28.8.07

Alfarrábios

Cantora diz que foi incumbida por Deus de falar ao povo brasileiro
Baby do Brasil faz curas espirituais e grava CD evangélico

Por Olga de Mello, para o Valor, do Rio de Janeiro



Há algum tempo se registra um aumento na conversão de artistas brasileiros a seitas evangélicas, mas ainda é pequena a conquista de adeptos no mundo do samba e entre os roqueiros. Quem conjuga as duas vertentes musicais e sempre teve seu nome associado à irreverência e à experimentação é a cantora Baby do Brasil, que tem ministrado curas espirituais nos cultos do Ministério do Espírito Santo de Deus, todas as quartas-feiras, no Clube Monte Líbano, no Rio de Janeiro.

As mudanças na aparência são discretas: “Meus cabelos estão mais coloridos do que nunca, mas parei de usar roupas decotadas. Vivo na frente de uma batalha contra o inimigo. Não quero seduzir, quero a naturalidade da autenticidade que sempre defendi. Agora sou ministra de louvor e preciso viver com serenidade”, diz a cantora, revelando estar celibatária há meses e que não precisou afastar-se de cigarros ou de qualquer substância tóxica.

“Nem no tempo dos Novos Baianos eu fumava ou bebia. Todo mundo fica admirado, porque achavam que eu era doidona. Álcool me faz mal, não gosto de drogas.” Baby nem se preocupou em mudar o repertório. Faz shows com as antigas músicas e acaba de gravar o CD “gospel” “Exclusivo para Deus”. “Sempre cantei o amor, a procura da felicidade.” A polêmica “O Mal É o que Sai da Boca do Homem”, dela e do ex-marido e pai de seus seis filhos, Pepeu Gomes, mais conhecida por seu primeiro verso (“Você pode fumar baseado”), já foi excluída dos shows há anos, quando a censura proibiu sua execução por considerá-la uma apologia à maconha.
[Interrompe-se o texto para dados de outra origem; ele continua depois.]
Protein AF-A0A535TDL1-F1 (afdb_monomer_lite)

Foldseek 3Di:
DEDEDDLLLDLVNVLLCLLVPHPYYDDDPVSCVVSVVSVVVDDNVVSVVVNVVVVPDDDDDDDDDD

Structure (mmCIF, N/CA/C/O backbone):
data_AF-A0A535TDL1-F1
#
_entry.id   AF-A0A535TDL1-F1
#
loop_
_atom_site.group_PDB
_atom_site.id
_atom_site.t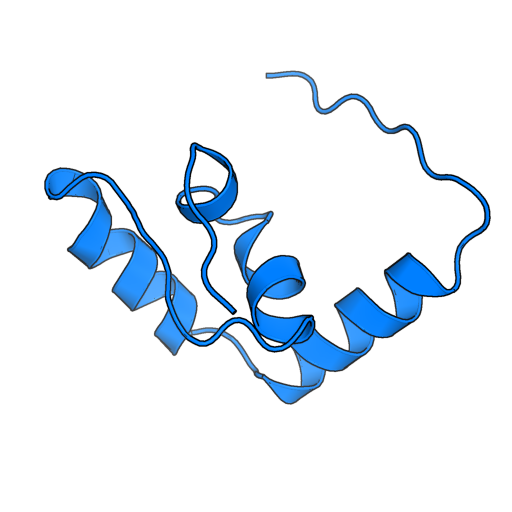ype_symbol
_atom_site.label_atom_id
_atom_site.label_alt_id
_atom_site.label_comp_id
_atom_site.label_asym_id
_atom_site.label_entity_id
_atom_site.label_seq_id
_atom_site.pdbx_PDB_ins_code
_atom_site.Cartn_x
_atom_site.Cartn_y
_atom_site.Cartn_z
_atom_site.occupancy
_atom_site.B_iso_or_equiv
_atom_site.auth_seq_id
_atom_site.auth_comp_id
_atom_site.auth_asym_id
_atom_site.auth_atom_id
_atom_site.pdbx_PDB_model_num
ATOM 1 N N . VAL A 1 1 ? -4.766 10.944 -2.860 1.00 80.31 1 VAL A N 1
ATOM 2 C CA . VAL A 1 1 ? -3.328 11.200 -2.558 1.00 80.31 1 VAL A CA 1
ATOM 3 C C . VAL A 1 1 ? -2.475 10.202 -3.318 1.00 80.31 1 VAL A C 1
ATOM 5 O O . VAL A 1 1 ? -2.934 9.078 -3.505 1.00 80.31 1 VAL A O 1
ATOM 8 N N . ASP A 1 2 ? -1.285 10.601 -3.762 1.00 88.69 2 ASP A N 1
ATOM 9 C CA . ASP A 1 2 ? -0.339 9.747 -4.486 1.00 88.69 2 ASP A CA 1
ATOM 10 C C . ASP A 1 2 ? 0.918 9.451 -3.653 1.00 88.69 2 ASP A C 1
ATOM 12 O O . ASP A 1 2 ? 1.352 10.266 -2.837 1.00 88.69 2 ASP A O 1
ATOM 16 N N . VAL A 1 3 ? 1.492 8.259 -3.836 1.00 93.19 3 VAL A N 1
ATOM 17 C CA . VAL A 1 3 ? 2.732 7.843 -3.162 1.00 93.19 3 VAL A CA 1
ATOM 18 C C . VAL A 1 3 ? 3.762 7.390 -4.190 1.00 93.19 3 VAL A C 1
ATOM 20 O O . VAL A 1 3 ? 3.491 6.545 -5.047 1.00 93.19 3 VAL A O 1
ATOM 23 N N . CYS A 1 4 ? 4.968 7.946 -4.084 1.00 93.00 4 CYS A N 1
ATOM 24 C CA . CYS A 1 4 ? 6.115 7.630 -4.929 1.00 93.00 4 CYS A CA 1
ATOM 25 C C . CYS A 1 4 ? 7.327 7.190 -4.091 1.00 93.00 4 CYS A C 1
ATOM 27 O O . CYS A 1 4 ? 7.365 7.358 -2.871 1.00 93.00 4 CYS A O 1
ATOM 29 N N . GLY A 1 5 ? 8.328 6.612 -4.758 1.00 89.69 5 GLY A N 1
ATOM 30 C CA . GLY A 1 5 ? 9.552 6.122 -4.123 1.00 89.69 5 GLY A CA 1
ATOM 31 C C . GLY A 1 5 ? 9.498 4.640 -3.749 1.00 89.69 5 GLY A C 1
ATOM 32 O O . GLY A 1 5 ? 8.568 3.914 -4.099 1.00 89.69 5 GLY A O 1
ATOM 33 N N . GLU A 1 6 ? 10.532 4.169 -3.055 1.00 90.75 6 GLU A N 1
ATOM 34 C CA . GLU A 1 6 ? 10.757 2.737 -2.806 1.00 90.75 6 GLU A CA 1
ATOM 35 C C . GLU A 1 6 ? 9.637 2.097 -1.979 1.00 90.75 6 GLU A C 1
ATOM 37 O O . GLU A 1 6 ? 9.232 0.972 -2.268 1.00 90.75 6 GLU A O 1
ATOM 42 N N . ALA A 1 7 ? 9.062 2.843 -1.030 1.00 90.06 7 ALA A N 1
ATOM 43 C CA . ALA A 1 7 ? 7.948 2.384 -0.203 1.00 90.06 7 ALA A CA 1
ATOM 44 C C . ALA A 1 7 ? 6.699 2.013 -1.028 1.00 90.06 7 ALA A C 1
ATOM 46 O O . ALA A 1 7 ? 5.970 1.098 -0.658 1.00 90.06 7 ALA A O 1
ATOM 47 N N . ALA A 1 8 ? 6.473 2.655 -2.183 1.00 93.19 8 ALA A N 1
ATOM 48 C CA . ALA A 1 8 ? 5.368 2.313 -3.086 1.00 93.19 8 ALA A CA 1
ATOM 49 C C . ALA A 1 8 ? 5.562 0.949 -3.782 1.00 93.19 8 ALA A C 1
ATOM 51 O O . ALA A 1 8 ? 4.619 0.399 -4.347 1.00 93.19 8 ALA A O 1
ATOM 52 N N . SER A 1 9 ? 6.787 0.411 -3.769 1.00 94.19 9 SER A N 1
ATOM 53 C CA . SER A 1 9 ? 7.153 -0.880 -4.366 1.00 94.19 9 SER A CA 1
ATOM 54 C C . SER A 1 9 ? 7.513 -1.952 -3.332 1.00 94.19 9 SER A C 1
ATOM 56 O O . SER A 1 9 ? 7.963 -3.031 -3.728 1.00 94.19 9 SER A O 1
ATOM 58 N N . ASP A 1 10 ? 7.337 -1.674 -2.041 1.00 94.81 10 ASP A N 1
ATOM 59 C CA . ASP A 1 10 ? 7.634 -2.595 -0.945 1.00 94.81 10 ASP A CA 1
ATOM 60 C C . ASP A 1 10 ? 6.362 -3.299 -0.453 1.00 94.81 10 ASP A C 1
ATOM 62 O O . ASP A 1 10 ? 5.390 -2.666 -0.041 1.00 94.81 10 ASP A O 1
ATOM 66 N N . GLU A 1 11 ? 6.383 -4.631 -0.474 1.00 94.88 11 GLU A N 1
ATOM 67 C CA . GLU A 1 11 ? 5.247 -5.481 -0.104 1.00 94.88 11 GLU A CA 1
ATOM 68 C C . GLU A 1 11 ? 4.783 -5.246 1.340 1.00 94.88 11 GLU A C 1
ATOM 70 O O . GLU A 1 11 ? 3.585 -5.266 1.620 1.00 94.88 11 GLU A O 1
ATOM 75 N N . ASN A 1 12 ? 5.714 -4.957 2.256 1.00 93.75 12 ASN A N 1
ATOM 76 C CA . ASN A 1 12 ? 5.389 -4.726 3.665 1.00 93.75 12 ASN A CA 1
ATOM 77 C C . ASN A 1 12 ? 4.751 -3.349 3.903 1.00 93.75 12 ASN A C 1
ATOM 79 O O . ASN A 1 12 ? 3.947 -3.188 4.825 1.00 93.75 12 ASN A O 1
ATOM 83 N N . SER A 1 13 ? 5.096 -2.368 3.069 1.00 94.69 13 SER A N 1
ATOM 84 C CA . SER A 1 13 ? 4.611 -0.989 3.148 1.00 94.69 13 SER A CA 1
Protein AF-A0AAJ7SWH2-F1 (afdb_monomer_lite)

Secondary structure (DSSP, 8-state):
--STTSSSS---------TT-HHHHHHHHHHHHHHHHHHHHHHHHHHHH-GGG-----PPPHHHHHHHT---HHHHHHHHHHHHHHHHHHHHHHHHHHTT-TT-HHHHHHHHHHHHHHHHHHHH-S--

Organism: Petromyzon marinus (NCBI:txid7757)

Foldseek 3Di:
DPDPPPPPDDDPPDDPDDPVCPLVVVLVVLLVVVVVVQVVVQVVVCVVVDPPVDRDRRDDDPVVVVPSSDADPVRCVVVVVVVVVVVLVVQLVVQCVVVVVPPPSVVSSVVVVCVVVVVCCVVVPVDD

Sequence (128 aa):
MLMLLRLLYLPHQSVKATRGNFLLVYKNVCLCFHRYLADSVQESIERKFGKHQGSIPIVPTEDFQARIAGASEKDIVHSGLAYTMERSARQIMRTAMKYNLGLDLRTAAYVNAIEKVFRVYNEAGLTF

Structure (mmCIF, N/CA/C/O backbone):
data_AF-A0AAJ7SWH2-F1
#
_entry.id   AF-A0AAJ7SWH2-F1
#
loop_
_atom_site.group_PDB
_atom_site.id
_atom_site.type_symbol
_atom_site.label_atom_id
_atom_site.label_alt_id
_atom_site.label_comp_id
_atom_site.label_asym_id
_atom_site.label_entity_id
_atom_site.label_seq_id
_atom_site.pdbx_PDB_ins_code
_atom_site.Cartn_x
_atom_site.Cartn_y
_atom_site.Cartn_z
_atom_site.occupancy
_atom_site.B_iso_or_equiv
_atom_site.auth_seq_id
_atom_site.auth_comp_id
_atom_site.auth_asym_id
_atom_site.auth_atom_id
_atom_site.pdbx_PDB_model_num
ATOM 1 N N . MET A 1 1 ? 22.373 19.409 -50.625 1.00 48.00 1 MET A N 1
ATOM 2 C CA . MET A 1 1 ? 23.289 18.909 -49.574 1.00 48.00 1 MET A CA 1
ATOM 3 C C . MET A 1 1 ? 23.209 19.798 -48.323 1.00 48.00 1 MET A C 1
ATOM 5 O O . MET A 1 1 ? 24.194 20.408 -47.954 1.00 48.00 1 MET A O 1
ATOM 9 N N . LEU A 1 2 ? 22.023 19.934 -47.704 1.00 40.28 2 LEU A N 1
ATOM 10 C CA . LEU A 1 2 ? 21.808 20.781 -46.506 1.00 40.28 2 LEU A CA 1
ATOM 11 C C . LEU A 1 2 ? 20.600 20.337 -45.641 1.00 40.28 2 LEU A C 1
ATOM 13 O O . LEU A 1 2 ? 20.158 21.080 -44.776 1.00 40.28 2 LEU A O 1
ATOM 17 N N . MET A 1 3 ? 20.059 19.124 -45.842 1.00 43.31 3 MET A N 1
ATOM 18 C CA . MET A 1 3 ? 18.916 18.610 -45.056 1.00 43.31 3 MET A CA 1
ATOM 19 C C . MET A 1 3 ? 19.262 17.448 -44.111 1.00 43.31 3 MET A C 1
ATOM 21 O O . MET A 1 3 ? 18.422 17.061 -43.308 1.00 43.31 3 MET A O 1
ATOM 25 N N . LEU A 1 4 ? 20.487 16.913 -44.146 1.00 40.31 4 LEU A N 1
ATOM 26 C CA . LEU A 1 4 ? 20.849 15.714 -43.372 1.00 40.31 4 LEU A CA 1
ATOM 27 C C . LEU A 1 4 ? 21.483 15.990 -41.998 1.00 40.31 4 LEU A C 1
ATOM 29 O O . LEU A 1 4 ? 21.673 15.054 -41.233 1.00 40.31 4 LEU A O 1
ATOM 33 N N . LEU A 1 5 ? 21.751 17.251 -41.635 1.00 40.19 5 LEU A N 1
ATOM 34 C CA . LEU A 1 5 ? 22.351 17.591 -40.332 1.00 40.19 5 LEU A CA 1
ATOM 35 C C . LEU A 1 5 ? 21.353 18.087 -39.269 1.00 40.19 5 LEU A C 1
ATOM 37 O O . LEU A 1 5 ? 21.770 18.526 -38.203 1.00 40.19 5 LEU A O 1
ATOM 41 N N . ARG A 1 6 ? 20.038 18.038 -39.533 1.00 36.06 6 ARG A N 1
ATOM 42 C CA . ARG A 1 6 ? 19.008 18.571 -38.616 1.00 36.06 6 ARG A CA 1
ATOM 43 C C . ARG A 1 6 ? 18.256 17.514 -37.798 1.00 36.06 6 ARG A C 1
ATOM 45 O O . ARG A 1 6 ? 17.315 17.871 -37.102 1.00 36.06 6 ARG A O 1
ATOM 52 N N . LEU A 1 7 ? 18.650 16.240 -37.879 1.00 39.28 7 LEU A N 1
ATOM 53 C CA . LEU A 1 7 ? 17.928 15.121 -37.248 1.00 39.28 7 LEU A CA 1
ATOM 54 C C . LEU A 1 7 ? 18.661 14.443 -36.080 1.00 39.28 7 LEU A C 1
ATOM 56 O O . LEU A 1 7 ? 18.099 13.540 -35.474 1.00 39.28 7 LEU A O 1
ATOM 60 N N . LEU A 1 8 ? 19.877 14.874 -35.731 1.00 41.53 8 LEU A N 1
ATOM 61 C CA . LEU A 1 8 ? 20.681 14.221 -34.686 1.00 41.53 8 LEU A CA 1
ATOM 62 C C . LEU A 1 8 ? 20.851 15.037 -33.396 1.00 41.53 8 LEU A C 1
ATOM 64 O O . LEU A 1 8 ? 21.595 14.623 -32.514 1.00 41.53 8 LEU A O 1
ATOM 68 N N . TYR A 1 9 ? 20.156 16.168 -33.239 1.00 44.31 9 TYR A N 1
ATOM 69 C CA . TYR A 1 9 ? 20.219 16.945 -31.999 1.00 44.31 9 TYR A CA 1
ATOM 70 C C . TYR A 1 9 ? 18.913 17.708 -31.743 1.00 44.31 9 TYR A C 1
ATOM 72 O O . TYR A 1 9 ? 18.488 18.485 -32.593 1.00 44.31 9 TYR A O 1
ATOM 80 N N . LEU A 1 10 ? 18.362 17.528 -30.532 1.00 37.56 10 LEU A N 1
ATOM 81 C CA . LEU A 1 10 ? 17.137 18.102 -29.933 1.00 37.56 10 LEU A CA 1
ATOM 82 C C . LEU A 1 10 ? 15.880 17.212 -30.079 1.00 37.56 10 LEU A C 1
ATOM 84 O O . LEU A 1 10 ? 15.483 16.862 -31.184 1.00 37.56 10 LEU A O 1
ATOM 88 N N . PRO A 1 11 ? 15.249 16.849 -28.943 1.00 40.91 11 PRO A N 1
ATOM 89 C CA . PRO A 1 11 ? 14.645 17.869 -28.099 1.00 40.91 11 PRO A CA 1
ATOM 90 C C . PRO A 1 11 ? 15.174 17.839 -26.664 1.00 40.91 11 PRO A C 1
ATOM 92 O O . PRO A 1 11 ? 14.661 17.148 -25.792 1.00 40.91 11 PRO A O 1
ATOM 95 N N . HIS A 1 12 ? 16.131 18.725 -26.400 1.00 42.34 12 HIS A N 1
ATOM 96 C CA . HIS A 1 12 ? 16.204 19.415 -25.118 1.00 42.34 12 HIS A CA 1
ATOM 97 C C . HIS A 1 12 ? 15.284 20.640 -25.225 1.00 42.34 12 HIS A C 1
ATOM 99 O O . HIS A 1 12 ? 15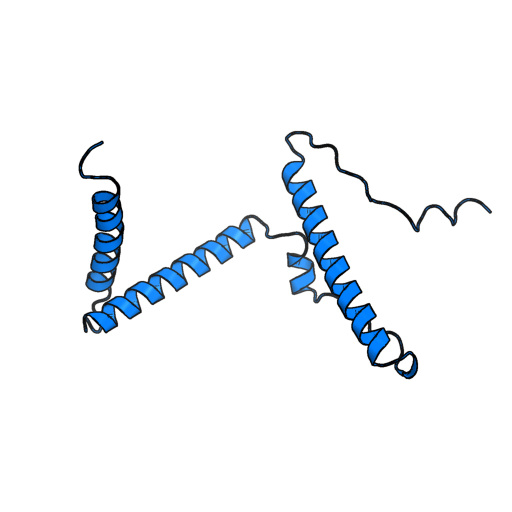.742 21.778 -25.239 1.00 42.34 12 HIS A O 1
ATOM 105 N N . GLN A 1 13 ? 13.980 20.419 -25.421 1.00 36.44 13 GLN A N 1
ATOM 106 C CA . GLN A 1 13 ? 13.012 21.510 -25.423 1.00 36.44 13 GLN A CA 1
ATOM 107 C C . GLN A 1 13 ? 12.250 21.464 -24.108 1.00 36.44 13 GLN A C 1
ATOM 109 O O . GLN A 1 13 ? 11.293 20.716 -23.924 1.00 36.44 13 GLN A O 1
ATOM 114 N N . SER A 1 14 ? 12.755 22.266 -23.177 1.00 39.19 14 SER A N 1
ATOM 115 C CA . SER A 1 14 ? 12.076 22.726 -21.977 1.00 39.19 14 SER A CA 1
ATOM 116 C C . SER A 1 14 ? 10.677 23.217 -22.353 1.00 39.19 14 SER A C 1
ATOM 118 O O . SER A 1 14 ? 10.486 24.320 -22.870 1.00 39.19 14 SER A O 1
ATOM 120 N N . VAL A 1 15 ? 9.686 22.354 -22.127 1.00 43.44 15 VAL A N 1
ATOM 121 C CA . VAL A 1 15 ? 8.269 22.679 -22.273 1.00 43.44 15 VAL A CA 1
ATOM 122 C C . VAL A 1 15 ? 7.971 23.816 -21.299 1.00 43.44 15 VAL A C 1
ATOM 124 O O . VAL A 1 15 ? 8.034 23.643 -20.083 1.00 43.44 15 VAL A O 1
ATOM 127 N N . LYS A 1 16 ? 7.693 25.007 -21.838 1.00 36.72 16 LYS A N 1
ATOM 128 C CA . LYS A 1 16 ? 7.300 26.178 -21.051 1.00 36.72 16 LYS A CA 1
ATOM 129 C C . LYS A 1 16 ? 6.062 25.814 -20.225 1.00 36.72 16 LYS A C 1
ATOM 131 O O . LYS A 1 16 ? 5.029 25.426 -20.777 1.00 36.72 16 LYS A O 1
ATOM 136 N N . ALA A 1 17 ? 6.194 25.920 -18.905 1.00 39.09 17 ALA A N 1
ATOM 137 C CA . ALA A 1 17 ? 5.149 25.624 -17.940 1.00 39.09 17 ALA A CA 1
ATOM 138 C C . ALA A 1 17 ? 4.008 26.650 -18.049 1.00 39.09 17 ALA A C 1
ATOM 140 O O . ALA A 1 17 ? 4.010 27.693 -17.405 1.00 39.09 17 ALA A O 1
ATOM 141 N N . THR A 1 18 ? 3.016 26.359 -18.884 1.00 42.84 18 THR A N 1
ATOM 142 C CA . THR A 1 18 ? 1.654 26.886 -18.728 1.00 42.84 18 THR A CA 1
ATOM 143 C C . THR A 1 18 ? 0.881 25.948 -17.801 1.00 42.84 18 THR A C 1
ATOM 145 O O . THR A 1 18 ? 1.162 24.752 -17.761 1.00 42.84 18 THR A O 1
ATOM 148 N N . ARG A 1 19 ? -0.078 26.471 -17.021 1.00 44.34 19 ARG A N 1
ATOM 149 C CA . ARG A 1 19 ? -0.752 25.756 -15.909 1.00 44.34 19 ARG A CA 1
ATOM 150 C C . ARG A 1 19 ? -1.425 24.415 -16.285 1.00 44.34 19 ARG A C 1
ATOM 152 O O . ARG A 1 19 ? -1.731 23.647 -15.385 1.00 44.34 19 ARG A O 1
ATOM 159 N N . GLY A 1 20 ? -1.594 24.097 -17.574 1.00 46.16 20 GLY A N 1
ATOM 160 C CA . GLY A 1 20 ? -2.071 22.793 -18.069 1.00 46.16 20 GLY A CA 1
ATOM 161 C C . GLY A 1 20 ? -0.985 21.769 -18.457 1.00 46.16 20 GLY A C 1
ATOM 162 O O . GLY A 1 20 ? -1.318 20.638 -18.787 1.00 46.16 20 GLY A O 1
ATOM 163 N N . ASN A 1 21 ? 0.306 22.125 -18.418 1.00 52.78 21 ASN A N 1
ATOM 164 C CA . ASN A 1 21 ? 1.418 21.315 -18.952 1.00 52.78 21 ASN A CA 1
ATOM 165 C C . ASN A 1 21 ? 2.206 20.513 -17.900 1.00 52.78 21 ASN A C 1
ATOM 167 O O . ASN A 1 21 ? 3.187 19.856 -18.246 1.00 52.78 21 ASN A O 1
ATOM 171 N N . PHE A 1 22 ? 1.803 20.539 -16.627 1.00 52.28 22 PHE A N 1
ATOM 172 C CA . PHE A 1 22 ? 2.561 19.895 -15.547 1.00 52.28 22 PHE A CA 1
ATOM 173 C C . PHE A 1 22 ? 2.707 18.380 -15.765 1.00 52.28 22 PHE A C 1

A conversão é fruto de longa procura espiritual. Conheceu culturas hindus, ligou-se ao guru Thomas Green Norton, mas jamais se prostou em frente de altares ou imagens, o que é considerado idolatria pelos protestantes. Conta que desde criança ouvia vozes que lhe indicavam os caminhos a seguir, entre eles o de fugir de casa aos 17 anos e ir para a Bahia, após ter sido tão católica que desejara tornar-se freira.

Depois de percorrer por um mês o caminho dos cristãos para Santiago de Compostela, na Espanha, no ano passado, acabou chegando à Comunidade Evangélica Sara Nossa Terra, na Liberdade, em São Paulo. Foi ao lado de irmãos da comunidade que teve sua primeira experiência de arrebatamento e êxtase, tendo, segundo conta, chegado à presença de Deus e de Cristo.

“Em junho, Deus me disse para falar ao povo. Abri uma pequena célula, com apoio espiritual da comunidade Sara Nossa Terra. Deus não me puxou antes para que eu mostrasse ao Brasil minha busca. Quando falo sobre o amor de Cristo, sou ouvida porque tenho credibilidade, porque há muito eu cantava essa procura. Agora, conheço a verdade, a razão do cosmos, do nascimento, da natureza. Minha linguagem é diferente, mais universal, inspirada por Deus”, diz Baby.

Para o antropólogo Rubens César Fernandes, diretor-geral do Instituto Superior de Religião, a conversão ao protestantismo de artistas com comportamento pouco convencional ocorre quando a religião consegue conciliar “a sobriedade ética com o entusiasmo da espiritualidade exuberante”. Ele observa que as igrejas pentecostais têm uma formação de sacerdotes bastante libertária, o que combina com o pensamento desses artistas.

“A primeira geração de protestantes no Brasil era intelectualizada e dedicou-se ao ensino, fundando escolas e faculdades como o Mackenzie, em São Paulo, e o Instituto Bennet, no Rio. A superstição e os milagres espirituais eram cultuados por católicos e umbandistas, classes mais populares. Já na década de 50, os protestantes começam a ganhar adeptos, até a explosão pentecostal dos anos 80”, afirma.

De acordo com ele, os pentecostais valorizam o Espírito Santo, não a razão. Por isso, os pastores se formam sem cursar seminários, pois se consideram tocados por Deus. “Essa liberalidade permite até que artistas como a Monique Evans, que trabalha vendendo artigos eróticos, seja freqüentadora de uma igreja que, tradicionalmente, condenaria prática semelhante”, conclui.